My sanchezi is pretty damn aggressive now That hes in his new tank 100 gal (lol) i thought he was a rhom at first too. Black ps grow very slow and unless you plan on buying him large I would just get a shoal of pygos.


----------



## KilcronXIII (Mar 4, 2008)

ya i've read that Rhoms grow like 1' to 1.5'' a year. i just want something bigger. i am, however thoughly impressed with him. he was also wild caught. the guy that i bought it from had it house with a Green Terror. and only by chance was the green terror saved. lol. i bought a small oscar for mine to eat but at the moment the are friends. like i said been bitten 4 times now. my fault of course, last one was pretty good though. how big is your Sanchezi?


----------



## confused (Mar 17, 2004)

He is about 5 inches.
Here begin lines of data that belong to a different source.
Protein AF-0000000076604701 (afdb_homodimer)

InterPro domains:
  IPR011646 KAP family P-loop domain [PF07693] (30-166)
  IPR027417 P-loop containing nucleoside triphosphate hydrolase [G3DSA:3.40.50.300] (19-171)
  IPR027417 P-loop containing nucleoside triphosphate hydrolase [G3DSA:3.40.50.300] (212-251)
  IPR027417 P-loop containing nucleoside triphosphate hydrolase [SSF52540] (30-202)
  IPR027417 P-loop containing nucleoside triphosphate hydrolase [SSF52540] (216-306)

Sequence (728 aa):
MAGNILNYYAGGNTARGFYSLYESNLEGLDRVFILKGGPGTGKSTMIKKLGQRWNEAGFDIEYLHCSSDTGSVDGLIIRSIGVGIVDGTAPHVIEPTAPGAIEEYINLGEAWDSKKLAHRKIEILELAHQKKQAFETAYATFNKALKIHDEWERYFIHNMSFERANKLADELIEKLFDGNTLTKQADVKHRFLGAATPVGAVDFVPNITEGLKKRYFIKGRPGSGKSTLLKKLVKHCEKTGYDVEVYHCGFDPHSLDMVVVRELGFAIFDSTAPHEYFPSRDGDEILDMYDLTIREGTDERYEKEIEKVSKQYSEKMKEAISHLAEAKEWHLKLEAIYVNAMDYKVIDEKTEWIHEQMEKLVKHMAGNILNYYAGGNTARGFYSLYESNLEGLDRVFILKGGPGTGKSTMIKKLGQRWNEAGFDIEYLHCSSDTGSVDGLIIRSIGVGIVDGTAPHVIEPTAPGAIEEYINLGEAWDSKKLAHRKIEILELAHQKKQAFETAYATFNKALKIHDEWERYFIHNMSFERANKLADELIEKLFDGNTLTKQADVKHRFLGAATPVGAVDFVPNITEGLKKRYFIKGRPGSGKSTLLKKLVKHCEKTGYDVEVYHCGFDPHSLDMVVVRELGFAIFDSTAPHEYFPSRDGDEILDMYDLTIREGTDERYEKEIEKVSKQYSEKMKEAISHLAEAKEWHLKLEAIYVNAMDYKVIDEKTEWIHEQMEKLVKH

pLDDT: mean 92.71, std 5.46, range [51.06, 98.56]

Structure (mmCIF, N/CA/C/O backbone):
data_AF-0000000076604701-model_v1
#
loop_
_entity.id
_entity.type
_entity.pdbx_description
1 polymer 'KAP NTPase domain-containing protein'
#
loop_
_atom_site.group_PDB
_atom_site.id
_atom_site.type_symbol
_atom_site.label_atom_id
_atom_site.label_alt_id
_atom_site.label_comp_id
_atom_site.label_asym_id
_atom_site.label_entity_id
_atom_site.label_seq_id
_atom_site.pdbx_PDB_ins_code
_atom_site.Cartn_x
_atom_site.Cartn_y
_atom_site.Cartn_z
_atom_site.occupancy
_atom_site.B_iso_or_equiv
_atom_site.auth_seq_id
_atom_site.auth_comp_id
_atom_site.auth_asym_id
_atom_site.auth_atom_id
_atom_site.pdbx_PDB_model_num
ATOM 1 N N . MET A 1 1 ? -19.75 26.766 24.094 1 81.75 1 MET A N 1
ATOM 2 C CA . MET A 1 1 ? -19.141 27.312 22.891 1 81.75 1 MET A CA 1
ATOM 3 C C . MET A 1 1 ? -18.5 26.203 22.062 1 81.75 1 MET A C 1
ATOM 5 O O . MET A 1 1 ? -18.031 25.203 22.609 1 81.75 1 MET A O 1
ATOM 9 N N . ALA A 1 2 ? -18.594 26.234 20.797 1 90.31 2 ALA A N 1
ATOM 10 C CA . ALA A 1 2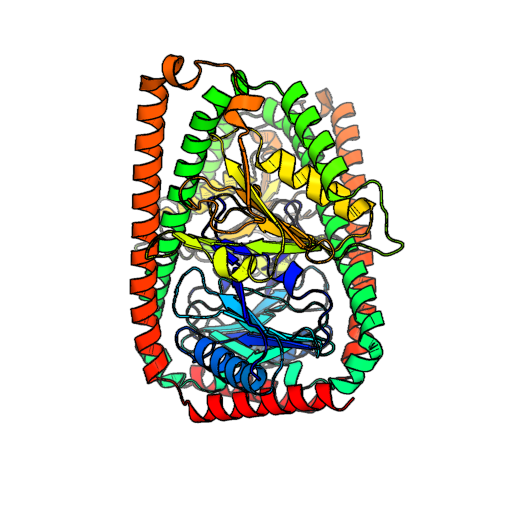 ? -18.047 25.234 19.891 1 90.31 2 ALA A CA 1
ATOM 11 C C . ALA A 1 2 ? -16.516 25.172 20 1 90.31 2 ALA A C 1
ATOM 13 O O . ALA A 1 2 ? -15.875 26.172 20.312 1 90.31 2 ALA A O 1
ATOM 14 N N . GLY A 1 3 ? -16.047 23.984 20.016 1 94.56 3 GLY A N 1
ATOM 15 C CA . GLY A 1 3 ? -14.602 23.828 20.047 1 94.56 3 GLY A CA 1
ATOM 16 C C . GLY A 1 3 ? -13.914 24.312 18.781 1 94.56 3 GLY A C 1
ATOM 17 O O . GLY A 1 3 ? -14.578 24.781 17.859 1 94.56 3 GLY A O 1
ATOM 18 N N . ASN A 1 4 ? -12.664 24.281 18.797 1 96.19 4 ASN A N 1
ATOM 19 C CA . ASN A 1 4 ? -11.875 24.672 17.625 1 96.19 4 ASN A CA 1
ATOM 20 C C . ASN A 1 4 ? -11.82 23.562 16.578 1 96.19 4 ASN A C 1
ATOM 22 O O . ASN A 1 4 ? -11.93 22.391 16.922 1 96.19 4 ASN A O 1
ATOM 26 N N . ILE A 1 5 ? -11.648 23.969 15.352 1 97.69 5 ILE A N 1
ATOM 27 C CA . ILE A 1 5 ? -11.508 23.031 14.242 1 97.69 5 ILE A CA 1
ATOM 28 C C . ILE A 1 5 ? -10.164 23.25 13.555 1 97.69 5 ILE A C 1
ATOM 30 O O . ILE A 1 5 ? -9.836 24.375 13.156 1 97.69 5 ILE A O 1
ATOM 34 N N . LEU A 1 6 ? -9.43 22.312 13.492 1 98 6 LEU A N 1
ATOM 35 C CA . LEU A 1 6 ? -8.188 22.328 12.727 1 98 6 LEU A CA 1
ATOM 36 C C . LEU A 1 6 ? -8.344 21.562 11.414 1 98 6 LEU A C 1
ATOM 38 O O . LEU A 1 6 ? -8.75 20.406 11.406 1 98 6 LEU A O 1
ATOM 42 N N . ASN A 1 7 ? -8.055 22.203 10.297 1 97.88 7 ASN A N 1
ATOM 43 C CA . ASN A 1 7 ? -8.18 21.609 8.969 1 97.88 7 ASN A CA 1
ATOM 44 C C . ASN A 1 7 ? -6.816 21.375 8.336 1 97.88 7 ASN A C 1
ATOM 46 O O . ASN A 1 7 ? -5.961 22.266 8.344 1 97.88 7 ASN A O 1
ATOM 50 N N . TYR A 1 8 ? -6.602 20.203 7.836 1 97.94 8 TYR A N 1
ATOM 51 C CA . TYR A 1 8 ? -5.371 19.922 7.098 1 97.94 8 TYR A CA 1
ATOM 52 C C . TYR A 1 8 ? -5.52 18.656 6.25 1 97.94 8 TYR A C 1
ATOM 54 O O . TYR A 1 8 ? -6.598 18.062 6.203 1 97.94 8 TYR A O 1
ATOM 62 N N . TYR A 1 9 ? -4.527 18.328 5.453 1 97.31 9 TYR A N 1
ATOM 63 C CA . TYR A 1 9 ? -4.5 17.125 4.645 1 97.31 9 TYR A CA 1
ATOM 64 C C . TYR A 1 9 ? -3.521 16.109 5.223 1 97.31 9 TYR A C 1
ATOM 66 O O . TYR A 1 9 ? -2.447 16.469 5.703 1 97.31 9 TYR A O 1
ATOM 74 N N . ALA A 1 10 ? -3.92 14.836 5.25 1 96.25 10 ALA A N 1
ATOM 75 C CA . ALA A 1 10 ? -3.031 13.75 5.652 1 96.25 10 ALA A CA 1
ATOM 76 C C . ALA A 1 10 ? -2.59 12.93 4.445 1 96.25 10 ALA A C 1
ATOM 78 O O . ALA A 1 10 ? -1.782 12.008 4.574 1 96.25 10 ALA A O 1
ATOM 79 N N . GLY A 1 11 ? -3.104 13.211 3.363 1 94.31 11 GLY A N 1
ATOM 80 C CA . GLY A 1 11 ? -2.736 12.656 2.068 1 94.31 11 GLY A CA 1
ATOM 81 C C . GLY A 1 11 ? -2.852 13.656 0.936 1 94.31 11 GLY A C 1
ATOM 82 O O . GLY A 1 11 ? -3.641 14.602 1.014 1 94.31 11 GLY A O 1
ATOM 83 N N . GLY A 1 12 ? -2.066 13.43 -0.098 1 94.19 12 GLY A N 1
ATOM 84 C CA . GLY A 1 12 ? -2.123 14.383 -1.192 1 94.19 12 GLY A CA 1
ATOM 85 C C . GLY A 1 12 ? -1.598 13.828 -2.502 1 94.19 12 GLY A C 1
ATOM 86 O O . GLY A 1 12 ? -0.921 12.797 -2.514 1 94.19 12 GLY A O 1
ATOM 87 N N . ASN A 1 13 ? -2.055 14.484 -3.557 1 95.81 13 ASN A N 1
ATOM 88 C CA . ASN A 1 13 ? -1.518 14.234 -4.891 1 95.81 13 ASN A CA 1
ATOM 89 C C . ASN A 1 13 ? -0.18 14.938 -5.098 1 95.81 13 ASN A C 1
ATOM 91 O O . ASN A 1 13 ? -0.12 16.172 -5.129 1 95.81 13 ASN A O 1
ATOM 95 N N . THR A 1 14 ? 0.854 14.18 -5.234 1 96.5 14 THR A N 1
ATOM 96 C CA . THR A 1 14 ? 2.182 14.781 -5.312 1 96.5 14 THR A CA 1
ATOM 97 C C . THR A 1 14 ? 2.92 14.305 -6.559 1 96.5 14 THR A C 1
ATOM 99 O O . THR A 1 14 ? 2.393 13.5 -7.328 1 96.5 14 THR A O 1
ATOM 102 N N . ALA A 1 15 ? 4.141 14.836 -6.77 1 96.06 15 ALA A N 1
ATOM 103 C CA . ALA A 1 15 ? 5.004 14.445 -7.879 1 96.06 15 ALA A CA 1
ATOM 104 C C . ALA A 1 15 ? 5.543 13.031 -7.688 1 96.06 15 ALA A C 1
ATOM 106 O O . ALA A 1 15 ? 6.078 12.43 -8.625 1 96.06 15 ALA A O 1
ATOM 107 N N . ARG A 1 16 ? 5.348 12.5 -6.52 1 94 16 ARG A N 1
ATOM 108 C CA . ARG A 1 16 ? 5.781 11.141 -6.219 1 94 16 ARG A CA 1
ATOM 109 C C . ARG A 1 16 ? 4.59 10.195 -6.105 1 94 16 ARG A C 1
ATOM 111 O O . ARG A 1 16 ? 4.691 9.133 -5.496 1 94 16 ARG A O 1
ATOM 118 N N . GLY A 1 17 ? 3.467 10.594 -6.691 1 93.81 17 GLY A N 1
ATOM 119 C CA . GLY A 1 17 ? 2.232 9.844 -6.555 1 93.81 17 GLY A CA 1
ATOM 120 C C . GLY A 1 17 ? 1.393 10.273 -5.371 1 93.81 17 GLY A C 1
ATOM 121 O O . GLY A 1 17 ? 1.562 11.383 -4.855 1 93.81 17 GLY A O 1
ATOM 122 N N . PHE A 1 18 ? 0.519 9.383 -4.988 1 93.31 18 PHE A N 1
ATOM 123 C CA . PHE A 1 18 ? -0.219 9.656 -3.762 1 93.31 18 PHE A CA 1
ATOM 124 C C . PHE A 1 18 ? 0.665 9.445 -2.539 1 93.31 18 PHE A C 1
ATOM 126 O O . PHE A 1 18 ? 1.266 8.383 -2.377 1 93.31 18 PHE A O 1
ATOM 133 N N . TYR A 1 19 ? 0.798 10.43 -1.754 1 94.81 19 TYR A N 1
ATOM 134 C CA . TYR A 1 19 ? 1.641 10.375 -0.564 1 94.81 19 TYR A CA 1
ATOM 135 C C . TYR A 1 19 ? 0.801 10.461 0.704 1 94.81 19 TYR A C 1
ATOM 137 O O . TYR A 1 19 ? 0.008 11.391 0.87 1 94.81 19 TYR A O 1
ATOM 145 N N . SER A 1 20 ? 0.976 9.461 1.564 1 94.12 20 SER A N 1
ATOM 146 C CA . SER A 1 20 ? 0.136 9.359 2.754 1 94.12 20 SER A CA 1
ATOM 147 C C . SER A 1 20 ? 0.921 9.703 4.016 1 94.12 20 SER A C 1
ATOM 149 O O . SER A 1 20 ? 2.051 9.242 4.195 1 94.12 20 SER A O 1
ATOM 151 N N . LEU A 1 21 ? 0.389 10.539 4.855 1 96.06 21 LEU A N 1
ATOM 152 C CA . LEU A 1 21 ? 0.952 10.883 6.156 1 96.06 21 LEU A CA 1
ATOM 153 C C . LEU A 1 21 ? -0.018 10.531 7.277 1 96.06 21 LEU A C 1
ATOM 155 O O . LEU A 1 21 ? 0.04 11.117 8.359 1 96.06 21 LEU A O 1
ATOM 159 N N . TYR A 1 22 ? -0.939 9.602 7.023 1 95.19 22 TYR A N 1
ATOM 160 C CA . TYR A 1 22 ? -1.97 9.211 7.984 1 95.19 22 TYR A CA 1
ATOM 161 C C . TYR A 1 22 ? -1.351 8.602 9.234 1 95.19 22 TYR A C 1
ATOM 163 O O . TYR A 1 22 ? -1.81 8.852 10.352 1 95.19 22 TYR A O 1
ATOM 171 N N . GLU A 1 23 ? -0.334 7.852 9.062 1 91.69 23 GLU A N 1
ATOM 172 C CA . GLU A 1 23 ? 0.279 7.137 10.18 1 91.69 23 GLU A CA 1
ATOM 173 C C . GLU A 1 23 ? 0.733 8.102 11.273 1 91.69 23 GLU A C 1
ATOM 175 O O . GLU A 1 23 ? 0.472 7.871 12.453 1 91.69 23 GLU A O 1
ATOM 180 N N . SER A 1 24 ? 1.38 9.172 10.82 1 94.56 24 SER A N 1
ATOM 181 C CA . SER A 1 24 ? 1.892 10.156 11.766 1 94.56 24 SER A CA 1
ATOM 182 C C . SER A 1 24 ? 0.762 10.789 12.57 1 94.56 24 SER A C 1
ATOM 184 O O . SER A 1 24 ? 0.935 11.109 13.75 1 94.56 24 SER A O 1
ATOM 186 N N . ASN A 1 25 ? -0.372 10.891 11.969 1 95.81 25 ASN A N 1
ATOM 187 C CA . ASN A 1 25 ? -1.473 11.609 12.609 1 95.81 25 ASN A CA 1
ATOM 188 C C . ASN A 1 25 ? -2.324 10.68 13.469 1 95.81 25 ASN A C 1
ATOM 190 O O . ASN A 1 25 ? -2.967 11.117 14.422 1 95.81 25 ASN A O 1
ATOM 194 N N . LEU A 1 26 ? -2.277 9.43 13.172 1 95.06 26 LEU A N 1
ATOM 195 C CA . LEU A 1 26 ? -3.078 8.469 13.93 1 95.06 26 LEU A CA 1
ATOM 196 C C . LEU A 1 26 ? -2.293 7.922 15.117 1 95.06 26 LEU A C 1
ATOM 198 O O . LEU A 1 26 ? -2.867 7.301 16.016 1 95.06 26 LEU A O 1
ATOM 202 N N . GLU A 1 27 ? -1.046 8.211 15.133 1 91.31 27 GLU A N 1
ATOM 203 C CA . GLU A 1 27 ? -0.199 7.727 16.219 1 91.31 27 GLU A CA 1
ATOM 204 C C . GLU A 1 27 ? -0.655 8.289 17.562 1 91.31 27 GLU A C 1
ATOM 206 O O . GLU A 1 27 ? -0.983 9.469 17.672 1 91.31 27 GLU A O 1
ATOM 211 N N . GLY A 1 28 ? -0.694 7.379 18.578 1 88.94 28 GLY A N 1
ATOM 212 C CA . GLY A 1 28 ? -0.997 7.812 19.938 1 88.94 28 GLY A CA 1
ATOM 213 C C . GLY A 1 28 ? -2.479 7.762 20.266 1 88.94 28 GLY A C 1
ATOM 214 O O . GLY A 1 28 ? -2.871 7.949 21.406 1 88.94 28 GLY A O 1
ATOM 215 N N . LEU A 1 29 ? -3.344 7.531 19.266 1 93.75 29 LEU A N 1
ATOM 216 C CA . LEU A 1 29 ? -4.777 7.438 19.531 1 93.75 29 LEU A CA 1
ATOM 217 C C . LEU A 1 29 ? -5.125 6.117 20.203 1 93.75 29 LEU A C 1
ATOM 219 O O . LEU A 1 29 ? -4.434 5.117 20.016 1 93.75 29 LEU A O 1
ATOM 223 N N . ASP A 1 30 ? -6.176 6.188 20.938 1 92.12 30 ASP A N 1
ATOM 224 C CA . ASP A 1 30 ? -6.59 5.008 21.688 1 92.12 30 ASP A CA 1
ATOM 225 C C . ASP A 1 30 ? -7.539 4.137 20.875 1 92.12 30 ASP A C 1
ATOM 227 O O . ASP A 1 30 ? -7.582 2.918 21.047 1 92.12 30 ASP A O 1
ATOM 231 N N . ARG A 1 31 ? -8.336 4.805 20.078 1 94.56 31 ARG A N 1
ATOM 232 C CA . ARG A 1 31 ? -9.32 4.102 19.266 1 94.56 31 ARG A CA 1
ATOM 233 C C . ARG A 1 31 ? -9.422 4.719 17.875 1 94.56 31 ARG A C 1
ATOM 235 O O . ARG A 1 31 ? -9.531 5.941 17.734 1 94.56 31 ARG A O 1
ATOM 242 N N . VAL A 1 32 ? -9.312 3.852 16.875 1 96.06 32 VAL A N 1
ATOM 243 C CA . VAL A 1 32 ? -9.383 4.332 15.492 1 96.06 32 VAL A CA 1
ATOM 244 C C . VAL A 1 32 ? -10.383 3.496 14.703 1 96.06 32 VAL A C 1
ATOM 246 O O . VAL A 1 32 ? -10.297 2.266 14.688 1 96.06 32 VAL A O 1
ATOM 249 N N . PHE A 1 33 ? -11.352 4.137 14.109 1 96.25 33 PHE A N 1
ATOM 250 C CA . PHE A 1 33 ? -12.312 3.484 13.234 1 96.25 33 PHE A CA 1
ATOM 251 C C . PHE A 1 33 ? -11.914 3.656 11.773 1 96.25 33 PHE A C 1
ATOM 253 O O . PHE A 1 33 ? -11.82 4.781 11.281 1 96.25 33 PHE A O 1
ATOM 260 N N . ILE A 1 34 ? -11.688 2.57 11.078 1 94.62 34 ILE A N 1
ATOM 261 C CA . ILE A 1 34 ? -11.297 2.605 9.672 1 94.62 34 ILE A CA 1
ATOM 262 C C . ILE A 1 34 ? -12.5 2.248 8.797 1 94.62 34 ILE A C 1
ATOM 264 O O . ILE A 1 34 ? -12.961 1.105 8.805 1 94.62 34 ILE A O 1
ATOM 268 N N . LEU A 1 35 ? -12.914 3.182 8.062 1 94.69 35 LEU A N 1
ATOM 269 C CA . LEU A 1 35 ? -14.078 2.984 7.211 1 94.69 35 LEU A CA 1
ATOM 270 C C . LEU A 1 35 ? -13.688 2.322 5.895 1 94.69 35 LEU A C 1
ATOM 272 O O . LEU A 1 35 ? -12.758 2.781 5.219 1 94.69 35 LEU A O 1
ATOM 276 N N . LYS A 1 36 ? -14.328 1.243 5.625 1 90.38 36 LYS A N 1
ATOM 277 C CA . LYS A 1 36 ? -14.141 0.57 4.344 1 90.38 36 LYS A CA 1
ATOM 278 C C . LYS A 1 36 ? -15.43 0.573 3.529 1 90.38 36 LYS A C 1
ATOM 280 O O . LYS A 1 36 ? -16.516 0.302 4.062 1 90.38 36 LYS A O 1
ATOM 285 N N . GLY A 1 37 ? -15.328 0.965 2.361 1 86.81 37 GLY A N 1
ATOM 286 C CA . GLY A 1 37 ? -16.484 1.018 1.48 1 86.81 37 GLY A CA 1
ATOM 287 C C . GLY A 1 37 ? -16.125 1.371 0.048 1 86.81 37 GLY A C 1
ATOM 288 O O . GLY A 1 37 ? -15.172 0.836 -0.509 1 86.81 37 GLY A O 1
ATOM 289 N N . GLY A 1 38 ? -16.953 2.076 -0.605 1 83.44 38 GLY A N 1
ATOM 290 C CA . GLY A 1 38 ? -16.766 2.498 -1.984 1 83.44 38 GLY A CA 1
ATOM 291 C C . GLY A 1 38 ? -17.094 3.963 -2.211 1 83.44 38 GLY A C 1
ATOM 292 O O . GLY A 1 38 ? -17.328 4.703 -1.258 1 83.44 38 GLY A O 1
ATOM 293 N N . PRO A 1 39 ? -16.984 4.309 -3.426 1 84.19 39 PRO A N 1
ATOM 294 C CA . PRO A 1 39 ? -17.297 5.703 -3.734 1 84.19 39 PRO A CA 1
ATOM 295 C C . PRO A 1 39 ? -18.75 6.051 -3.443 1 84.19 39 PRO A C 1
ATOM 297 O O . PRO A 1 39 ? -19.656 5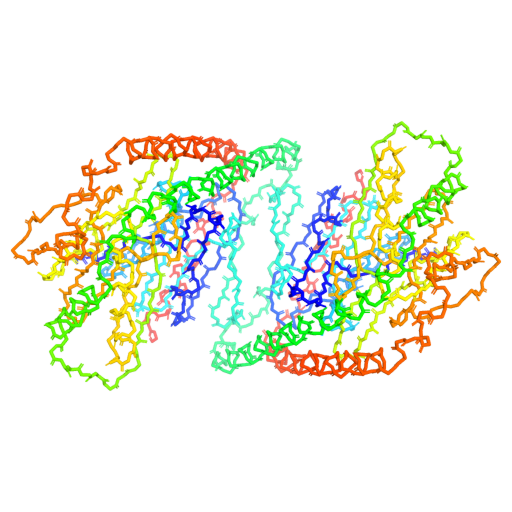.297 -3.811 1 84.19 39 PRO A O 1
ATOM 300 N N . GLY A 1 40 ? -18.953 7.148 -2.689 1 81.62 40 GLY A N 1
ATOM 301 C CA . GLY A 1 40 ? -20.312 7.633 -2.475 1 81.62 40 GLY A CA 1
ATOM 302 C C . GLY A 1 40 ? -21.078 6.82 -1.447 1 81.62 40 GLY A C 1
ATOM 303 O O . GLY A 1 40 ? -22.312 6.77 -1.483 1 81.62 40 GLY A O 1
ATOM 304 N N . THR A 1 41 ? -20.344 6.195 -0.575 1 85.88 41 THR A N 1
ATOM 305 C CA . THR A 1 41 ? -21.016 5.32 0.374 1 85.88 41 THR A CA 1
ATOM 306 C C . THR A 1 41 ? -21.359 6.074 1.658 1 85.88 41 THR A C 1
ATOM 308 O O . THR A 1 41 ? -21.859 5.484 2.615 1 85.88 41 THR A O 1
ATOM 311 N N . GLY A 1 42 ? -20.984 7.391 1.683 1 87.94 42 GLY A N 1
ATOM 312 C CA . GLY A 1 42 ? -21.406 8.211 2.807 1 87.94 42 GLY A CA 1
ATOM 313 C C . GLY A 1 42 ? -20.312 8.398 3.852 1 87.94 42 GLY A C 1
ATOM 314 O O . GLY A 1 42 ? -20.594 8.836 4.969 1 87.94 42 GLY A O 1
ATOM 315 N N . LYS A 1 43 ? -19.141 8.023 3.562 1 93 43 LYS A N 1
ATOM 316 C CA . LYS A 1 43 ? -18.031 8.125 4.504 1 93 43 LYS A CA 1
ATOM 317 C C . LYS A 1 43 ? -17.828 9.562 4.949 1 93 43 LYS A C 1
ATOM 319 O O . LYS A 1 43 ? -17.797 9.852 6.148 1 93 43 LYS A O 1
ATOM 324 N N . SER A 1 44 ? -17.688 10.477 3.963 1 94.81 44 SER A N 1
ATOM 325 C CA . SER A 1 44 ? -17.484 11.883 4.27 1 94.81 44 SER A CA 1
ATOM 326 C C . SER A 1 44 ? -18.656 12.461 5.059 1 94.81 44 SER A C 1
ATOM 328 O O . SER A 1 44 ? -18.453 13.211 6.02 1 94.81 44 SER A O 1
ATOM 330 N N . THR A 1 45 ? -19.844 12.117 4.672 1 94.5 45 THR A N 1
ATOM 331 C CA . THR A 1 45 ? -21.031 12.586 5.359 1 94.5 45 THR A CA 1
ATOM 332 C C . THR A 1 45 ? -21.047 12.117 6.812 1 94.5 45 THR A C 1
ATOM 334 O O . THR A 1 45 ? -21.344 12.898 7.719 1 94.5 45 THR A O 1
ATOM 337 N N . MET A 1 46 ? -20.703 10.883 7.023 1 96.25 46 MET A N 1
ATOM 338 C CA . MET A 1 46 ? -20.625 10.312 8.367 1 96.25 46 MET A CA 1
ATOM 339 C C . MET A 1 46 ? -19.609 11.07 9.219 1 96.25 46 MET A C 1
ATOM 341 O O . MET A 1 46 ? -19.906 11.453 10.352 1 96.25 46 MET A O 1
ATOM 345 N N . ILE A 1 47 ? -18.484 11.297 8.711 1 97.5 47 ILE A N 1
ATOM 346 C CA . ILE A 1 47 ? -17.391 11.961 9.422 1 97.5 47 ILE A CA 1
ATOM 347 C C . ILE A 1 47 ? -17.797 13.383 9.789 1 97.5 47 ILE A C 1
ATOM 349 O O . ILE A 1 47 ? -17.625 13.812 10.938 1 97.5 47 ILE A O 1
ATOM 353 N N . LYS A 1 48 ? -18.391 14.078 8.859 1 97.5 48 LYS A N 1
ATOM 354 C CA . LYS A 1 48 ? -18.812 15.453 9.094 1 97.5 48 LYS A CA 1
ATOM 355 C C . LYS A 1 48 ? -19.922 15.523 10.156 1 97.5 48 LYS A C 1
ATOM 357 O O . LYS A 1 48 ? -19.906 16.422 11 1 97.5 48 LYS A O 1
ATOM 362 N N . LYS A 1 49 ? -20.844 14.641 10.062 1 97.31 49 LYS A N 1
ATOM 363 C CA . LYS A 1 49 ? -21.922 14.594 11.047 1 97.31 49 LYS A CA 1
ATOM 364 C C . LYS A 1 49 ? -21.375 14.414 12.461 1 97.31 49 LYS A C 1
ATOM 366 O O . LYS A 1 49 ? -21.766 15.133 13.375 1 97.31 49 LYS A O 1
ATOM 371 N N . LEU A 1 50 ? -20.5 13.477 12.617 1 97.94 50 LEU A N 1
ATOM 372 C CA . LEU A 1 50 ? -19.891 13.211 13.922 1 97.94 50 LEU A CA 1
ATOM 373 C C . LEU A 1 50 ? -19.031 14.391 14.367 1 97.94 50 LEU A C 1
ATOM 375 O O . LEU A 1 50 ? -19.078 14.797 15.531 1 97.94 50 LEU A O 1
ATOM 379 N N . GLY A 1 51 ? -18.25 14.922 13.43 1 98.06 51 GLY A N 1
ATOM 380 C CA . GLY A 1 51 ? -17.422 16.078 13.75 1 98.06 51 GLY A CA 1
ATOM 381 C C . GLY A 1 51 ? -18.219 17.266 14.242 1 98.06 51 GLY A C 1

Just put a divider in the tank and am gonna throw some reds in. One sanchezi in a 100 feels like a waste of tank space lol. When i walk by he comes out of his cave all pissed off its pretty funny. In that size tank he might not kill the oscar.


----------



## KilcronXIII (Mar 4, 2008)

bigger the tank the more pissy they get then. lol small man syndrome. he killed an African cichlid already cause it wouldn't leave him alone. oh well my lil' sis might have a fish then lol. i like Oscars and all but no teeth and the most obvious of all: it ain't a piranha. and the only prob i have with a shoal of piranha its it gets pricey and i'm already feed a 14 foot Burmese python lol. i just like the Rhoms cause they look SO menacing gun-barrel color with red eyes.


----------



## confused (Mar 17, 2004)

They do look very nice. A shoal is a lot of fun to watch though.


----------



## KilcronXIII (Mar 4, 2008)

ya i had a shoal a few years back, party fav. lol i guess i'll have to wait and see what i actually decide to do.


----------



## notaverage (Sep 10, 2005)

Bit you 4 times already? wheres the pics
I dont hin that its that common...if you have then Dam aggressive and territorial P you have there!


----------



## pirayaman (Nov 3, 2007)

get a manny


----------



## Dr. Giggles (Oct 18, 2003)

to ID forum. Appears to be Sanchezi.


----------



## Buckman (Jan 10, 2007)

def. a sanchezi. im my opinion, go with an 8-10 inch rhom in that 70 gallon, you wont be disapointed.


----------



## KilcronXIII (Mar 4, 2008)

he is just a little gaffer, the pics would have been boring. if they ain't gushers don't bother with pics lol.


----------



## GoJamieGo (Mar 18, 2005)

looks like a normal sanchezi to me.... it doesnt look like a purple spilo sanchezi which are hella nice.


----------